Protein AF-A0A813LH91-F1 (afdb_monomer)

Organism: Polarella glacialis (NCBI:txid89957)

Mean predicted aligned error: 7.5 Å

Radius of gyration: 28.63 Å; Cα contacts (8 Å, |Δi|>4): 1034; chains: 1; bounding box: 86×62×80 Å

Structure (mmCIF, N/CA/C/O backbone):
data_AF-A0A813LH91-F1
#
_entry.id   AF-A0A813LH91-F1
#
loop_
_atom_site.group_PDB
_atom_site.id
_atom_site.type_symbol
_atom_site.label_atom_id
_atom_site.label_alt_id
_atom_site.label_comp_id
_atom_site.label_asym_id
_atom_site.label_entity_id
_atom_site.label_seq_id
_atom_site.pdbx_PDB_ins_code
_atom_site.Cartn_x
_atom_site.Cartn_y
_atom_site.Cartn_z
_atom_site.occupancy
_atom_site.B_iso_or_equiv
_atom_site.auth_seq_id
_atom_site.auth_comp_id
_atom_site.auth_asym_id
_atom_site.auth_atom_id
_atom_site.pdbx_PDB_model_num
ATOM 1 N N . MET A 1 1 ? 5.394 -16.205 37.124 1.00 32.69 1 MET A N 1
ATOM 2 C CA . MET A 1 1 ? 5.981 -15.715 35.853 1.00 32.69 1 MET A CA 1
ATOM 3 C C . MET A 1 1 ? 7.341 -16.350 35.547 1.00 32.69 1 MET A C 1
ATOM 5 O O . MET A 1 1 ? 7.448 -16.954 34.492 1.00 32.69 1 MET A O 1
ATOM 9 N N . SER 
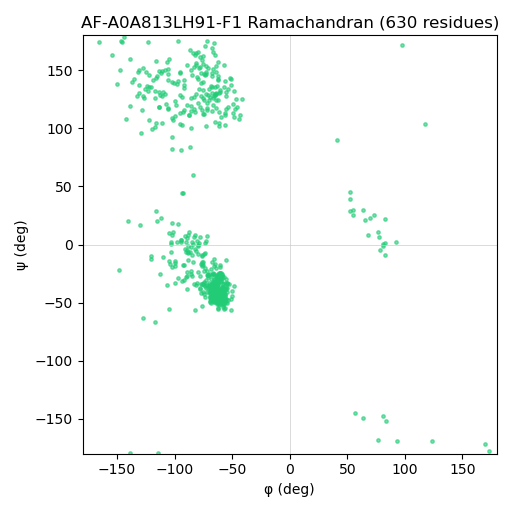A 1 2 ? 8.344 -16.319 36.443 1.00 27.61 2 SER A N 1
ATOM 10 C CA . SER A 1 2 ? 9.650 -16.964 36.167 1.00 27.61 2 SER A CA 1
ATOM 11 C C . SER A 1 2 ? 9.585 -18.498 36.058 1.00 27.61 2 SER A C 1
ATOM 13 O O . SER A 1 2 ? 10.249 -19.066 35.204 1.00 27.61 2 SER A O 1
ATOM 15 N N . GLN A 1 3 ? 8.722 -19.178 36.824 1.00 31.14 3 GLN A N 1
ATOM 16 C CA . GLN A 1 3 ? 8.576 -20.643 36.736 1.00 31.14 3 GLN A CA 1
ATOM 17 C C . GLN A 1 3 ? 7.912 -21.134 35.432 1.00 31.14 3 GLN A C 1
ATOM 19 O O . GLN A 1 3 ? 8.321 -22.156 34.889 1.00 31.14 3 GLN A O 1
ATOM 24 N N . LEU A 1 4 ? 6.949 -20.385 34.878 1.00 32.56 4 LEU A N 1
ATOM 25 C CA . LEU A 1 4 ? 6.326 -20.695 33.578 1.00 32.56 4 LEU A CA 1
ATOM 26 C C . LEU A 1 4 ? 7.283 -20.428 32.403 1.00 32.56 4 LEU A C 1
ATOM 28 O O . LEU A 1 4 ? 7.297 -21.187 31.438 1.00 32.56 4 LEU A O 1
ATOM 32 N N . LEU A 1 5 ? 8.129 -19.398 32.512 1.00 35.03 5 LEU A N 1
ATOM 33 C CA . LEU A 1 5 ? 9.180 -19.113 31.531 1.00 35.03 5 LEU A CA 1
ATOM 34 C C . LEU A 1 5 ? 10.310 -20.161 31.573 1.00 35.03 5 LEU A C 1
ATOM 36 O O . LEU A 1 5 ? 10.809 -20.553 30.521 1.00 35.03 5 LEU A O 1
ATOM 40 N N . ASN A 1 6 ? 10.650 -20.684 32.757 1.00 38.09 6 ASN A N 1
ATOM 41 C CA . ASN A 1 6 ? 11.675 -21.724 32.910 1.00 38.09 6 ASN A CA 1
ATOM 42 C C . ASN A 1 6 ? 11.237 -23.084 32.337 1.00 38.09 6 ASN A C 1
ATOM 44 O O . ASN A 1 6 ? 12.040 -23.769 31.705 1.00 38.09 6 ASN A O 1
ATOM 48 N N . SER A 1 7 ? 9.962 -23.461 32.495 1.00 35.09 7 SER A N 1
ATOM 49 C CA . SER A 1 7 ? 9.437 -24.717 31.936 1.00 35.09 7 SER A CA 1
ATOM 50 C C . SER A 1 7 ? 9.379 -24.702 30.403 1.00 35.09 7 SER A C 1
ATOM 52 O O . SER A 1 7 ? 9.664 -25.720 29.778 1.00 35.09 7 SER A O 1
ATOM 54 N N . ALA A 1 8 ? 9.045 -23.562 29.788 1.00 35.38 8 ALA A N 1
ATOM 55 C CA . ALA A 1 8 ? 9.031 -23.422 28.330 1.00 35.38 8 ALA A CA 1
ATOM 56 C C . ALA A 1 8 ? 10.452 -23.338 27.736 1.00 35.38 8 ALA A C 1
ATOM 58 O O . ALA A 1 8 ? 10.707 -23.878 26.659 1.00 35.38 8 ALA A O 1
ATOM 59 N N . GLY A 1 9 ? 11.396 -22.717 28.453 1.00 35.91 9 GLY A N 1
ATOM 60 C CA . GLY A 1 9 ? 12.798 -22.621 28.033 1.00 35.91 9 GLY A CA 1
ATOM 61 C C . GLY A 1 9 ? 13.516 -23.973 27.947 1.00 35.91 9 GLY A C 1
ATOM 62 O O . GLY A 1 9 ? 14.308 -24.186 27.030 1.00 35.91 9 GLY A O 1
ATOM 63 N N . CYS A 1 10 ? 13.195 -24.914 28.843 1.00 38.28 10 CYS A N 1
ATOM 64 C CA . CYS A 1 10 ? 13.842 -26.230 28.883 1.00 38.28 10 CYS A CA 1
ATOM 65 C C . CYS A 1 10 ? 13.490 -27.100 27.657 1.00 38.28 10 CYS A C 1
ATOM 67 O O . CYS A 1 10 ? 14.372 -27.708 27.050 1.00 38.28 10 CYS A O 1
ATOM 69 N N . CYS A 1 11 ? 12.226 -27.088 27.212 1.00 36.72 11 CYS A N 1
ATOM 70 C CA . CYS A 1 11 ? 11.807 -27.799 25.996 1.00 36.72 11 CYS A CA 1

┄┄┄┄┄┄┄┄┄┄

Each record above must be retyped exactly, minus its pictures.

Protein AF-A0A813LH91-F1 (afdb_monomer)

Organism: Polarella glacialis (NCBI:txid89957)

Mean predicted aligned error: 7.5 Å

Radius of gyration: 28.63 Å; Cα contacts (8 Å, |Δi|>4): 1034; chains: 1; bounding box: 86×62×80 Å

Structure (mmCIF, N/CA/C/O backbone):
data_AF-A0A813LH91-F1
#
_entry.id   AF-A0A813LH91-F1
#
loop_
_atom_site.group_PDB
_atom_site.id
_atom_site.type_symbol
_atom_site.label_atom_id
_atom_site.label_alt_id
_atom_site.label_comp_id
_atom_site.label_asym_id
_atom_site.label_entity_id
_atom_site.label_seq_id
_atom_site.pdbx_PDB_ins_code
_atom_site.Cartn_x
_atom_site.Cartn_y
_atom_site.Cartn_z
_atom_site.occupancy
_atom_site.B_iso_or_equiv
_atom_site.auth_seq_id
_atom_site.auth_comp_id
_atom_site.auth_asym_id
_atom_site.auth_atom_id
_atom_site.pdbx_PDB_model_num
ATOM 1 N N . MET A 1 1 ? 5.394 -16.205 37.124 1.00 32.69 1 MET A N 1
ATOM 2 C CA . MET A 1 1 ? 5.981 -15.715 35.853 1.00 32.69 1 MET A CA 1
ATOM 3 C C . MET A 1 1 ? 7.341 -16.350 35.547 1.00 32.69 1 MET A C 1
ATOM 5 O O . MET A 1 1 ? 7.448 -16.954 34.492 1.00 32.69 1 MET A O 1
ATOM 9 N N . SER 
A 1 2 ? 8.344 -16.319 36.443 1.00 27.61 2 SER A N 1
ATOM 10 C CA . SER A 1 2 ? 9.650 -16.964 36.167 1.00 27.61 2 SER A CA 1
ATOM 11 C C . SER A 1 2 ? 9.585 -18.498 36.058 1.00 27.61 2 SER A C 1
ATOM 13 O O . SER A 1 2 ? 10.249 -19.066 35.204 1.00 27.61 2 SER A O 1
ATOM 15 N N . GLN A 1 3 ? 8.722 -19.178 36.824 1.00 31.14 3 GLN A N 1
ATOM 16 C CA . GLN A 1 3 ? 8.576 -20.643 36.736 1.00 31.14 3 GLN A CA 1
ATOM 17 C C . GLN A 1 3 ? 7.912 -21.134 35.432 1.00 31.14 3 GLN A C 1
ATOM 19 O O . GLN A 1 3 ? 8.321 -22.156 34.889 1.00 31.14 3 GLN A O 1
ATOM 24 N N . LEU A 1 4 ? 6.949 -20.385 34.878 1.00 32.56 4 LEU A N 1
ATOM 25 C CA . LEU A 1 4 ? 6.326 -20.695 33.578 1.00 32.56 4 LEU A CA 1
ATOM 26 C C . LEU A 1 4 ? 7.283 -20.428 32.403 1.00 32.56 4 LEU A C 1
ATOM 28 O O . LEU A 1 4 ? 7.297 -21.187 31.438 1.00 32.56 4 LEU A O 1
ATOM 32 N N . LEU A 1 5 ? 8.129 -19.398 32.512 1.00 35.03 5 LEU A N 1
ATOM 33 C CA . LEU A 1 5 ? 9.180 -19.113 31.531 1.00 35.03 5 LEU A CA 1
ATOM 34 C C . LEU A 1 5 ? 10.310 -20.161 31.573 1.00 35.03 5 LEU A C 1
ATOM 36 O O . LEU A 1 5 ? 10.809 -20.553 30.521 1.00 35.03 5 LEU A O 1
ATOM 40 N N . ASN A 1 6 ? 10.650 -20.684 32.757 1.00 38.09 6 ASN A N 1
ATOM 41 C CA . ASN A 1 6 ? 11.675 -21.724 32.910 1.00 38.09 6 ASN A CA 1
ATOM 42 C C . ASN A 1 6 ? 11.237 -23.084 32.337 1.00 38.09 6 ASN A C 1
ATOM 44 O O . ASN A 1 6 ? 12.040 -23.769 31.705 1.00 38.09 6 ASN A O 1
ATOM 48 N N . SER A 1 7 ? 9.962 -23.461 32.495 1.00 35.09 7 SER A N 1
ATOM 49 C CA . SER A 1 7 ? 9.437 -24.717 31.936 1.00 35.09 7 SER A CA 1
ATOM 50 C C . SER A 1 7 ? 9.379 -24.702 30.403 1.00 35.09 7 SER A C 1
ATOM 52 O O . SER A 1 7 ? 9.664 -25.720 29.778 1.00 35.09 7 SER A O 1
ATOM 54 N N . ALA A 1 8 ? 9.045 -23.562 29.788 1.00 35.38 8 ALA A N 1
ATOM 55 C CA . ALA A 1 8 ? 9.031 -23.422 28.330 1.00 35.38 8 ALA A CA 1
ATOM 56 C C . ALA A 1 8 ? 10.452 -23.338 27.736 1.00 35.38 8 ALA A C 1
ATOM 58 O O . ALA A 1 8 ? 10.707 -23.878 26.659 1.00 35.38 8 ALA A O 1
ATOM 59 N N . GLY A 1 9 ? 11.396 -22.717 28.453 1.00 35.91 9 GLY A N 1
ATOM 60 C CA . GLY A 1 9 ? 12.798 -22.621 28.033 1.00 35.91 9 GLY A CA 1
ATOM 61 C C . GLY A 1 9 ? 13.516 -23.973 27.947 1.00 35.91 9 GLY A C 1
ATOM 62 O O . GLY A 1 9 ? 14.308 -24.186 27.030 1.00 35.91 9 GLY A O 1
ATOM 63 N N . CYS A 1 10 ? 13.195 -24.914 28.843 1.00 38.28 10 CYS A N 1
ATOM 64 C CA . CYS A 1 10 ? 13.842 -26.230 28.883 1.00 38.28 10 CYS A CA 1
ATOM 65 C C . CYS A 1 10 ? 13.490 -27.100 27.657 1.00 38.28 10 CYS A C 1
ATOM 67 O O . CYS A 1 10 ? 14.372 -27.708 27.050 1.00 38.28 10 CYS A O 1
ATOM 69 N N . CYS A 1 11 ? 12.226 -27.088 27.212 1.00 36.72 11 CYS A N 1
ATOM 70 C CA . CYS A 1 11 ? 11.807 -27.799 25.996 1.00 36.72 11 CYS A CA 1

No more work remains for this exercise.